▶ _The task_
The answer is to be an exact copy of the lines below running from the line with "ATOM 15 C CA" down to the line with "ATOM 29 O O", both ends included, and nothing more.

Dataset items:

■ ■ ■

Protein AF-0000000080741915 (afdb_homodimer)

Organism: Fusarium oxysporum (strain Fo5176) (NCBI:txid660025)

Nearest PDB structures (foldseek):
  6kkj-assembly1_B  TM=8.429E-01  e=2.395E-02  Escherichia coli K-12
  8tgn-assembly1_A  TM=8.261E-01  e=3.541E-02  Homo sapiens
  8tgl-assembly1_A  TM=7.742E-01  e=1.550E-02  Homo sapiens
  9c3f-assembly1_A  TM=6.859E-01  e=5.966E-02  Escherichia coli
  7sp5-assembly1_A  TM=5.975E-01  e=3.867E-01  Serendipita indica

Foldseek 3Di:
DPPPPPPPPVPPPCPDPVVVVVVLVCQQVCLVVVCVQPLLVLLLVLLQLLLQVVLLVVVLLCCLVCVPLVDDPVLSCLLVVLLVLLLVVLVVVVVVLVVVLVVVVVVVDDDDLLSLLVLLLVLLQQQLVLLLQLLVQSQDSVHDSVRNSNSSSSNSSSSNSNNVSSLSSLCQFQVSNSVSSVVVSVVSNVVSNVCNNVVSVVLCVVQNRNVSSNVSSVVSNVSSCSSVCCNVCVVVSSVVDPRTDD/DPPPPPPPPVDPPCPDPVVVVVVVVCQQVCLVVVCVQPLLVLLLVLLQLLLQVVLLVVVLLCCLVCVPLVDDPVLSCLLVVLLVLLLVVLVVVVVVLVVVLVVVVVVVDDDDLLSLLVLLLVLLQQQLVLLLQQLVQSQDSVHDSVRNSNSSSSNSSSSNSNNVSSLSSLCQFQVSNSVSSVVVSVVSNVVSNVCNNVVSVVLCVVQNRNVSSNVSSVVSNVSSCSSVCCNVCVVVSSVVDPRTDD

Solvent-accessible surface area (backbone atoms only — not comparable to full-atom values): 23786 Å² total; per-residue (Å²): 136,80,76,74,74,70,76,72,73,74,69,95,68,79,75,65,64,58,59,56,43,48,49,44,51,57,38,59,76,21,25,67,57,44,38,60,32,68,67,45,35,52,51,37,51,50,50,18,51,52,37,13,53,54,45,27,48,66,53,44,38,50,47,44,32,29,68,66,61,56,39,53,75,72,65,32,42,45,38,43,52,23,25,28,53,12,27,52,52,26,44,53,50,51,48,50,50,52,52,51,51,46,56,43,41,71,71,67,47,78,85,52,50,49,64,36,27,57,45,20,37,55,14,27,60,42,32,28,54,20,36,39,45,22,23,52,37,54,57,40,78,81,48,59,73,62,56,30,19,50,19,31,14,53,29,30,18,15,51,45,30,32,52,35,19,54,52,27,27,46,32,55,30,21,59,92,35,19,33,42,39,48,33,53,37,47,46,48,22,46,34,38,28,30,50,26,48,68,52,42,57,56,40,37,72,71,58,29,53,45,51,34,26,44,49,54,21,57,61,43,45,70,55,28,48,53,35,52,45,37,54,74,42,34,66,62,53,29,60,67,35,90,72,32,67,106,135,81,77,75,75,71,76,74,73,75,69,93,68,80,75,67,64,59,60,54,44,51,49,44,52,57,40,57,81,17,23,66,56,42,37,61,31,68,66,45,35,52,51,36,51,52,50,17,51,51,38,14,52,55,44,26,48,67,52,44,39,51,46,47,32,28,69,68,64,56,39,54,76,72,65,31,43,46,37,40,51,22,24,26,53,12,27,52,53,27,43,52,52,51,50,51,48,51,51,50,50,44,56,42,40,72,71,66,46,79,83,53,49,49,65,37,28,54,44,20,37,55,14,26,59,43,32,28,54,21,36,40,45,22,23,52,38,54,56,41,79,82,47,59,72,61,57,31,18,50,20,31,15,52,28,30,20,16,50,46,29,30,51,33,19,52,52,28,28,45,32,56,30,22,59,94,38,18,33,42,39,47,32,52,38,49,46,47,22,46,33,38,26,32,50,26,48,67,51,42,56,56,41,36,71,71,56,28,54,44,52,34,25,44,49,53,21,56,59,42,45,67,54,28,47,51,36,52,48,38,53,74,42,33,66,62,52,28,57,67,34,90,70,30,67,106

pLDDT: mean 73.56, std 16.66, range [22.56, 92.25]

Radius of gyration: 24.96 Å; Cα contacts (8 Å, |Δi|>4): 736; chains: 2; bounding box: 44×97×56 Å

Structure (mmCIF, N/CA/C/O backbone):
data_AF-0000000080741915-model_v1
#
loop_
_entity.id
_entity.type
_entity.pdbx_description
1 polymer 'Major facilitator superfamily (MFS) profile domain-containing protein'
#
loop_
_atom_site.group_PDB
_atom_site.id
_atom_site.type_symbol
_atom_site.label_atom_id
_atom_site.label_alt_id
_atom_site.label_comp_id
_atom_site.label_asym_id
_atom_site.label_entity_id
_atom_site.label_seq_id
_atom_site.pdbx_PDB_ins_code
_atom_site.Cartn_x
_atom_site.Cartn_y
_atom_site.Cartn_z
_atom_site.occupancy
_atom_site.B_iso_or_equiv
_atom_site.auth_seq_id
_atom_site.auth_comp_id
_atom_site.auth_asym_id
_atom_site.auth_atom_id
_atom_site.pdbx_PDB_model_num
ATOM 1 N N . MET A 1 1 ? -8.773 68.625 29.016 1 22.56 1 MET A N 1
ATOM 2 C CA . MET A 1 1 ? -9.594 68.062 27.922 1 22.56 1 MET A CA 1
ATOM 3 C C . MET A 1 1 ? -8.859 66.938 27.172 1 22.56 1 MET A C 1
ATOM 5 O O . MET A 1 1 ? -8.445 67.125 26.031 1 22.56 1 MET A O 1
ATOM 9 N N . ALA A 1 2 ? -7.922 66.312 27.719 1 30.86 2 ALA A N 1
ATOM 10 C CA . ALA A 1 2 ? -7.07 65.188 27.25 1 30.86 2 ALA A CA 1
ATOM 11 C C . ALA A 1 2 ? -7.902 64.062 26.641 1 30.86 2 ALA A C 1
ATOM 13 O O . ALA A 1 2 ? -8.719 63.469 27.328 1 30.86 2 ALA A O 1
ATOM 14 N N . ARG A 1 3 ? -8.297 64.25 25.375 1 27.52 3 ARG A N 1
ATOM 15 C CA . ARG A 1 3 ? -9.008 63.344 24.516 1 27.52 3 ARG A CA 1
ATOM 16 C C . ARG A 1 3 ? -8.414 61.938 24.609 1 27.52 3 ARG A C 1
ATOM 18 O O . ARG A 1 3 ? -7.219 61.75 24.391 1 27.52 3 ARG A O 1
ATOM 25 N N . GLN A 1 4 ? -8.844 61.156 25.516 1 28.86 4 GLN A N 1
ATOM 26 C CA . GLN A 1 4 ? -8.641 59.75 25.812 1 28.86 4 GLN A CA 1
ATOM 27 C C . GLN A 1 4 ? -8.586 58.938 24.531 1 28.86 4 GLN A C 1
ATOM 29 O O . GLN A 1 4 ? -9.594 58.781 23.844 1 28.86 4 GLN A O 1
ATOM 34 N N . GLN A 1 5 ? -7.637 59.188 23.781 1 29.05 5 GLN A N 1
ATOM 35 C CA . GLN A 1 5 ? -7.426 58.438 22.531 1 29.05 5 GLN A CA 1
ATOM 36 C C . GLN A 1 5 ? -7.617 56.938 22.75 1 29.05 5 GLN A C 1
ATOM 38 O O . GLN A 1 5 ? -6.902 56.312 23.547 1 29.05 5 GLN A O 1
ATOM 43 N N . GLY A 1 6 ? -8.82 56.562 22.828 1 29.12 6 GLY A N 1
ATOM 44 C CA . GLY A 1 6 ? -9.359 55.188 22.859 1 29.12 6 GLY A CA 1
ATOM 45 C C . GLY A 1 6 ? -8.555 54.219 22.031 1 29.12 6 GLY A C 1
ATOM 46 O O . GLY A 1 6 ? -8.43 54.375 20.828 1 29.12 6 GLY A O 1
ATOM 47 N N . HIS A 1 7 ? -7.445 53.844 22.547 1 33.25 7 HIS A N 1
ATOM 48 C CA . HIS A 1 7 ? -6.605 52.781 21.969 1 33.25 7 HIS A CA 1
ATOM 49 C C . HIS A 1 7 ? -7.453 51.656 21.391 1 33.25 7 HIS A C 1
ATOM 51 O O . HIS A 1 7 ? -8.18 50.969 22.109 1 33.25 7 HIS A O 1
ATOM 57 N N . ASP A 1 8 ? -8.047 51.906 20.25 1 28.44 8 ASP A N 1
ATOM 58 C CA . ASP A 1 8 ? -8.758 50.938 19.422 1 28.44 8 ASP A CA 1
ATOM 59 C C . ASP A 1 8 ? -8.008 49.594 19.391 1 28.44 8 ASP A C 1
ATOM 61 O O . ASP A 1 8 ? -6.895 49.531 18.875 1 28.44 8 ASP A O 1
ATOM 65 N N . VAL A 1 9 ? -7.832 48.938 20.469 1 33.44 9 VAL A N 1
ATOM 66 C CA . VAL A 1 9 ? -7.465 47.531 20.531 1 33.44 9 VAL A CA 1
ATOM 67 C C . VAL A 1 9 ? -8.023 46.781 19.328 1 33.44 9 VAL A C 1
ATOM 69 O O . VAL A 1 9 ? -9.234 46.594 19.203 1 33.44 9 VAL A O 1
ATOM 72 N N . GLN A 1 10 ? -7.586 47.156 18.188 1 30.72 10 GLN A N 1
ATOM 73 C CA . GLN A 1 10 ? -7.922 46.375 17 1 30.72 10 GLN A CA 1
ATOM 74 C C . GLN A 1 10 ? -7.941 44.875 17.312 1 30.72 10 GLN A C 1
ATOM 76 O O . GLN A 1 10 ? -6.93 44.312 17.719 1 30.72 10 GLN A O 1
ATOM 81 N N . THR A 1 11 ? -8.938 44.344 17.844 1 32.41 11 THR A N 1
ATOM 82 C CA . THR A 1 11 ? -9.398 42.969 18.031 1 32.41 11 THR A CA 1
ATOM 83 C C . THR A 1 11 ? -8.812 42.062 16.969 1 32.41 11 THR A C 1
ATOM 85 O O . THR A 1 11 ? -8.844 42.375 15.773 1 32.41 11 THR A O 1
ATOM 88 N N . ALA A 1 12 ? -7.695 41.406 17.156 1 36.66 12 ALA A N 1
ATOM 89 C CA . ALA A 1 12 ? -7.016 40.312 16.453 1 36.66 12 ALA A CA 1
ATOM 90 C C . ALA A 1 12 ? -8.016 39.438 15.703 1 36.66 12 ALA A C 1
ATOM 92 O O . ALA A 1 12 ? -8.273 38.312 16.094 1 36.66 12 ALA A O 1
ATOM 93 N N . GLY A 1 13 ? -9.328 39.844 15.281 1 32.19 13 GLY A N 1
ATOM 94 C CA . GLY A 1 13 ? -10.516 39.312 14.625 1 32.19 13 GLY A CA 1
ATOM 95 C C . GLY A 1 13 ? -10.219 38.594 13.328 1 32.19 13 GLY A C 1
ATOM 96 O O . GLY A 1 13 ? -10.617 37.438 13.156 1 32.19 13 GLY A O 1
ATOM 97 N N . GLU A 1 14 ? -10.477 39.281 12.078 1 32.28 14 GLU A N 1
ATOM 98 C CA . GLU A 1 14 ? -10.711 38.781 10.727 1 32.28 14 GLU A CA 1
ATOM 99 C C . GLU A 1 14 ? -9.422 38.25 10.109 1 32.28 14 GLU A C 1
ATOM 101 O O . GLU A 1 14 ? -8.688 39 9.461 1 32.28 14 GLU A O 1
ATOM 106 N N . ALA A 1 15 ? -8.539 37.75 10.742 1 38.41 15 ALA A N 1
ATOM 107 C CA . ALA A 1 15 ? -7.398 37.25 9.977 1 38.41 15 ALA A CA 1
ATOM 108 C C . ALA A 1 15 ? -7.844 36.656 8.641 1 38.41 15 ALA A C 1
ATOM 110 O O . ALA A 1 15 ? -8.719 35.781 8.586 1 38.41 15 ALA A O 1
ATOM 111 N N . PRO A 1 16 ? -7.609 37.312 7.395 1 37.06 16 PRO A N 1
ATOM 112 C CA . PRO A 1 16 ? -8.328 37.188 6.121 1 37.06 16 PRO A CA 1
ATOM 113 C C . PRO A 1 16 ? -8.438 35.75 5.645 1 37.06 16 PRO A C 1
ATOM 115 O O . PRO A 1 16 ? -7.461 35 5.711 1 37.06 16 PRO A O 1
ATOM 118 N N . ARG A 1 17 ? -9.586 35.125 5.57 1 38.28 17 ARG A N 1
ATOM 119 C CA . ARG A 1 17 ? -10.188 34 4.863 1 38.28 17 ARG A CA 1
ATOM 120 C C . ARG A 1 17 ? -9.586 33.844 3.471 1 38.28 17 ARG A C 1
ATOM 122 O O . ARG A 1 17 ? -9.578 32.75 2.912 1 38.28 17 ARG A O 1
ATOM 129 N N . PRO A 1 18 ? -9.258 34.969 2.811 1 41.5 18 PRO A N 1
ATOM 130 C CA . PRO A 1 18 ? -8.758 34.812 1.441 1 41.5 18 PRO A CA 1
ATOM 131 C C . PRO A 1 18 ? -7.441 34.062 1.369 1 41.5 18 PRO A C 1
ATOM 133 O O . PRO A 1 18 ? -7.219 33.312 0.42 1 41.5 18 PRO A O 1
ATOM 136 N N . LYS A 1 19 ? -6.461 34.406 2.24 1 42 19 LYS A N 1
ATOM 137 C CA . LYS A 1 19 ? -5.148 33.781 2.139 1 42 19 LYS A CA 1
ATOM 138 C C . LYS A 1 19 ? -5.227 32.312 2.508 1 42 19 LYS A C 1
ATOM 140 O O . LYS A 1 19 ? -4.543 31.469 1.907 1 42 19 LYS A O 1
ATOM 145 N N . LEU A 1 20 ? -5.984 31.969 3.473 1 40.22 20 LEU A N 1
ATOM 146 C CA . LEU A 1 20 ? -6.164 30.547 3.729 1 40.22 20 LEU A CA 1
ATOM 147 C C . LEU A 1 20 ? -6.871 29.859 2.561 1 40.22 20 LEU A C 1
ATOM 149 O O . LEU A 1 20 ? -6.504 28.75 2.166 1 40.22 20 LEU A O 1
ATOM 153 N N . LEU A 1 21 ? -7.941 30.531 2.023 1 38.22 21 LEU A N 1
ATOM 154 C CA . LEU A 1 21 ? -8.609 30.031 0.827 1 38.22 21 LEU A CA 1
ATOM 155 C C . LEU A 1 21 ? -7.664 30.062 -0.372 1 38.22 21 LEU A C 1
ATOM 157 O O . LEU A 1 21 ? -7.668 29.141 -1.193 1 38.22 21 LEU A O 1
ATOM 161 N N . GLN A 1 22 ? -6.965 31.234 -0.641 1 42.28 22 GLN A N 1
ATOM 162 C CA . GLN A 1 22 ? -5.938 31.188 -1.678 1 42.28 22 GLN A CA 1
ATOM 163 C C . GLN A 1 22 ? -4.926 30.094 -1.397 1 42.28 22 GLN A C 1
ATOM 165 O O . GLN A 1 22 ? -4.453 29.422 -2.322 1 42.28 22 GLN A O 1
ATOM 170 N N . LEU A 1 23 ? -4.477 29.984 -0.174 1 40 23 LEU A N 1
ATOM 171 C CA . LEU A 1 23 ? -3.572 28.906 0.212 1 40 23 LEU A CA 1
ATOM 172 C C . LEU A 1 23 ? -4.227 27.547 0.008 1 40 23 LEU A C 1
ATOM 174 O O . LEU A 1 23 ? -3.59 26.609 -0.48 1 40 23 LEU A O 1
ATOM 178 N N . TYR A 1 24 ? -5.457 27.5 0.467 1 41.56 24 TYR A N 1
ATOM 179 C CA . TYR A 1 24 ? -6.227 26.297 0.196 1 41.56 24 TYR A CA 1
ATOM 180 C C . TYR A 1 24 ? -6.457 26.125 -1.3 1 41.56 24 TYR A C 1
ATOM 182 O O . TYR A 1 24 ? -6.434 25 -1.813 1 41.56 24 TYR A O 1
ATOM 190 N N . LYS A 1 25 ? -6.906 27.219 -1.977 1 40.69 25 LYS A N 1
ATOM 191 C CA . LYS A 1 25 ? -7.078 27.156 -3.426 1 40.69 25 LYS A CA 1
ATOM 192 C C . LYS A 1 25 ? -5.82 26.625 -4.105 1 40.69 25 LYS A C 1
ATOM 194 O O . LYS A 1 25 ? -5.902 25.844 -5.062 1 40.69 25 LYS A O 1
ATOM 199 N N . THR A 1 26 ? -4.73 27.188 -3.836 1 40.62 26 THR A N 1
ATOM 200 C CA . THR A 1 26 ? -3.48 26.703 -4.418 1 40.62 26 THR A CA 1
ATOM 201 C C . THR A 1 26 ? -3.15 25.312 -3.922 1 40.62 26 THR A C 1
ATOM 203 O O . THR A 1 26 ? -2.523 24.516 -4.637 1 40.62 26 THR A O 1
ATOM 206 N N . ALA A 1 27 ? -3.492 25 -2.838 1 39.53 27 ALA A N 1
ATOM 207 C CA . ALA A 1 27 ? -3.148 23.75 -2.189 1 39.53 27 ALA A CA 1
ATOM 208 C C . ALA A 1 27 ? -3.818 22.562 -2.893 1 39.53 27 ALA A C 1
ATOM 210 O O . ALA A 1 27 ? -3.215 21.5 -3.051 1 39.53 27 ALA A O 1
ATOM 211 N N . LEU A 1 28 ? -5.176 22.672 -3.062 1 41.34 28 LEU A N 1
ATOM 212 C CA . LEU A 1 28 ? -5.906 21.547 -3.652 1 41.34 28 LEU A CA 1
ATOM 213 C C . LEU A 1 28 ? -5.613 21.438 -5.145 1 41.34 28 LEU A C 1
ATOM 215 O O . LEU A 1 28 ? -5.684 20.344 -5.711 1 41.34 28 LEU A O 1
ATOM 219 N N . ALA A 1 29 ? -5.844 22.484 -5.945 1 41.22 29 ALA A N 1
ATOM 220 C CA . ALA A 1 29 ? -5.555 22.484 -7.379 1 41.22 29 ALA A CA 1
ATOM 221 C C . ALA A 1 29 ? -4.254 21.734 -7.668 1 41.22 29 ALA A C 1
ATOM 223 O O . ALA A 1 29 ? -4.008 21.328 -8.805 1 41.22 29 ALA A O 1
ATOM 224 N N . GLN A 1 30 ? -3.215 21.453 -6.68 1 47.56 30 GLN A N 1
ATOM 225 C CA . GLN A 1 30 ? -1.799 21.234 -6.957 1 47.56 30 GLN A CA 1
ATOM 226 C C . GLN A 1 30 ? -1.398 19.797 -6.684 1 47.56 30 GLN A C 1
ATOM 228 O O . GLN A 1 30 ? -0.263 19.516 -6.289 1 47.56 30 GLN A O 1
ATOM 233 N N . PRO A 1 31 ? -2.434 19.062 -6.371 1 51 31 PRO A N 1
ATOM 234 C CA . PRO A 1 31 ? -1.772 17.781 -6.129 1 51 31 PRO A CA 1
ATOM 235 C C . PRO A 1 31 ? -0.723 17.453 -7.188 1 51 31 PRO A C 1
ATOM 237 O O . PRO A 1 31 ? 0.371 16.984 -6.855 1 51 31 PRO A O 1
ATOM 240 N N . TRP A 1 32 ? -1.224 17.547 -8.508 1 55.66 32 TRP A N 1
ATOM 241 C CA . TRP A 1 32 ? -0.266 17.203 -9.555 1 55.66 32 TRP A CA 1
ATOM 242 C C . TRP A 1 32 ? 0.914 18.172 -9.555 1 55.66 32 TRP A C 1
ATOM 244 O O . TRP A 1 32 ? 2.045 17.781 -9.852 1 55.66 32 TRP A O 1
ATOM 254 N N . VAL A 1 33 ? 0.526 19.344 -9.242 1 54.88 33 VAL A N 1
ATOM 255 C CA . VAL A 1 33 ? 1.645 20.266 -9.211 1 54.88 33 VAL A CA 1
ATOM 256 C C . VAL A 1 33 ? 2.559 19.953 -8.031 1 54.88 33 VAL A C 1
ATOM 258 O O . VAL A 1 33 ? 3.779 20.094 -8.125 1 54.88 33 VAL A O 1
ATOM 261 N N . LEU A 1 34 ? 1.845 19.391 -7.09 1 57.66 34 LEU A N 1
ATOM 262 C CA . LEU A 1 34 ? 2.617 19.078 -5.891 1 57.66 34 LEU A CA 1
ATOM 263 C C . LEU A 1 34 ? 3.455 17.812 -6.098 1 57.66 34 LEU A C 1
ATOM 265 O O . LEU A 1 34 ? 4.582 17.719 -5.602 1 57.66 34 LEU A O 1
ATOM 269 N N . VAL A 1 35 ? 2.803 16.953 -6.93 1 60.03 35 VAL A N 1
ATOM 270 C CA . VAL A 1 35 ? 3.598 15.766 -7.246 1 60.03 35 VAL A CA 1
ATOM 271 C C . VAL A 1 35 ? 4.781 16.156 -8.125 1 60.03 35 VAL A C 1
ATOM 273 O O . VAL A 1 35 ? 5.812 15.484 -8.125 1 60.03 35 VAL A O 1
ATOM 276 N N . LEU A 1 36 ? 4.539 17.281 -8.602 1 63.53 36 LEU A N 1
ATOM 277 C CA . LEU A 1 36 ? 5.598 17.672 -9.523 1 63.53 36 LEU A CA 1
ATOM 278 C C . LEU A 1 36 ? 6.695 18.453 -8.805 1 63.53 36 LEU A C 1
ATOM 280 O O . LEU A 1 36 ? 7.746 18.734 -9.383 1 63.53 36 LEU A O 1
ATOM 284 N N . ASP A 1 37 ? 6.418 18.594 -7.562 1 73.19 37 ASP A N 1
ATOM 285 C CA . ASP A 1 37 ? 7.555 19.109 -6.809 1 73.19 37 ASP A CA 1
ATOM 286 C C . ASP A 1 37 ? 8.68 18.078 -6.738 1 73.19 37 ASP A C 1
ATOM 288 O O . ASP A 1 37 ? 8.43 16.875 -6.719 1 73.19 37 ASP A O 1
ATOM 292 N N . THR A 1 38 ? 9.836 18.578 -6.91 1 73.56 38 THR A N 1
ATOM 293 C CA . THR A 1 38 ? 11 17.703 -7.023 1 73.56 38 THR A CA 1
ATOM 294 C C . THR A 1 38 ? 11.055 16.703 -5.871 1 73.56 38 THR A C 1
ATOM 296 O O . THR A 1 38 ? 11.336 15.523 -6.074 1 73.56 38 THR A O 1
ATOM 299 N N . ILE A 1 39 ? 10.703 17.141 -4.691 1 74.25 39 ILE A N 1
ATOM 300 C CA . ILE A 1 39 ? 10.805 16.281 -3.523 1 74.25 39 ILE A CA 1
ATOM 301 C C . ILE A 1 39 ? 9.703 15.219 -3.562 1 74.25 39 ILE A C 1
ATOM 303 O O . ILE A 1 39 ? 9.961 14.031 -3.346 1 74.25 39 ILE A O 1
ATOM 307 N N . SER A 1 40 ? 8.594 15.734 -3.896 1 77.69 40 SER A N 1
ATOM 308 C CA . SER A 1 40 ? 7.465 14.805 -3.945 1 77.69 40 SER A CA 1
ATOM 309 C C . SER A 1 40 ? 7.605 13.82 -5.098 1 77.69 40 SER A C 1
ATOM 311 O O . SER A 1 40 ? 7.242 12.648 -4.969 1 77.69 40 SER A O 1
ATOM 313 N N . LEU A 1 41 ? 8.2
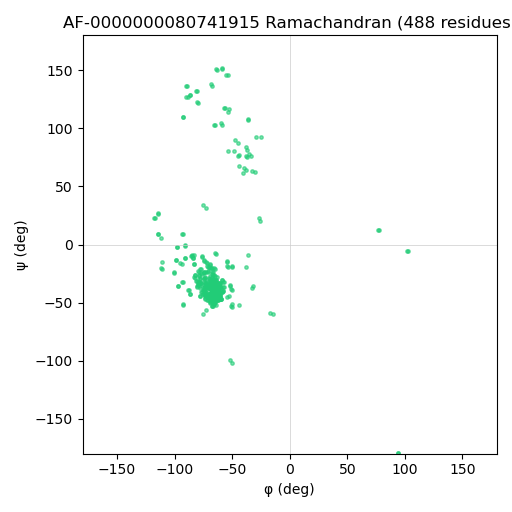11 14.25 -6.094 1 82 41 LEU A N 1
ATOM 314 C CA . LEU A 1 41 ? 8.375 13.391 -7.262 1 82 41 LEU A CA 1
ATOM 315 C C . LEU A 1 41 ? 9.367 12.266 -6.977 1 82 41 LEU A C 1
ATOM 317 O O . LEU A 1 41 ? 9.125 11.117 -7.336 1 82 41 LEU A O 1
ATOM 321 N N . LEU A 1 42 ? 10.43 12.648 -6.367 1 81.94 42 LEU A N 1
ATOM 322 C CA . LEU A 1 42 ? 11.438 11.641 -6.055 1 81.94 42 LEU A CA 1
ATOM 323 C C . LEU A 1 42 ? 10.914 10.648 -5.027 1 81.94 42 LEU A C 1
ATOM 325 O O . LEU A 1 42 ? 11.164 9.445 -5.141 1 81.94 42 LEU A O 1
ATOM 329 N N . CYS A 1 43 ? 10.211 11.188 -4.113 1 83.81 43 CYS A N 1
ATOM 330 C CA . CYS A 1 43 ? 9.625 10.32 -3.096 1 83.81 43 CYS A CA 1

■ ■ ■

▶ _Task result_
ATOM 15 C CA . ARG A 1 3 ? -9.008 63.344 24.516 1 27.52 3 ARG A CA 1
ATOM 16 C C . ARG A 1 3 ? -8.414 61.938 24.609 1 27.52 3 ARG A C 1
ATOM 18 O O . ARG A 1 3 ? -7.219 61.75 24.391 1 27.52 3 ARG A O 1
ATOM 25 N N . GLN A 1 4 ? -8.844 61.156 25.516 1 28.86 4 GLN A N 1
ATOM 26 C CA . GLN A 1 4 ? -8.641 59.75 25.812 1 28.86 4 GLN A CA 1
ATOM 27 C C . GLN A 1 4 ? -8.586 58.938 24.531 1 28.86 4 GLN A C 1
ATOM 29 O O . GLN A 1 4 ? -9.594 58.781 23.844 1 28.86 4 GLN A O 1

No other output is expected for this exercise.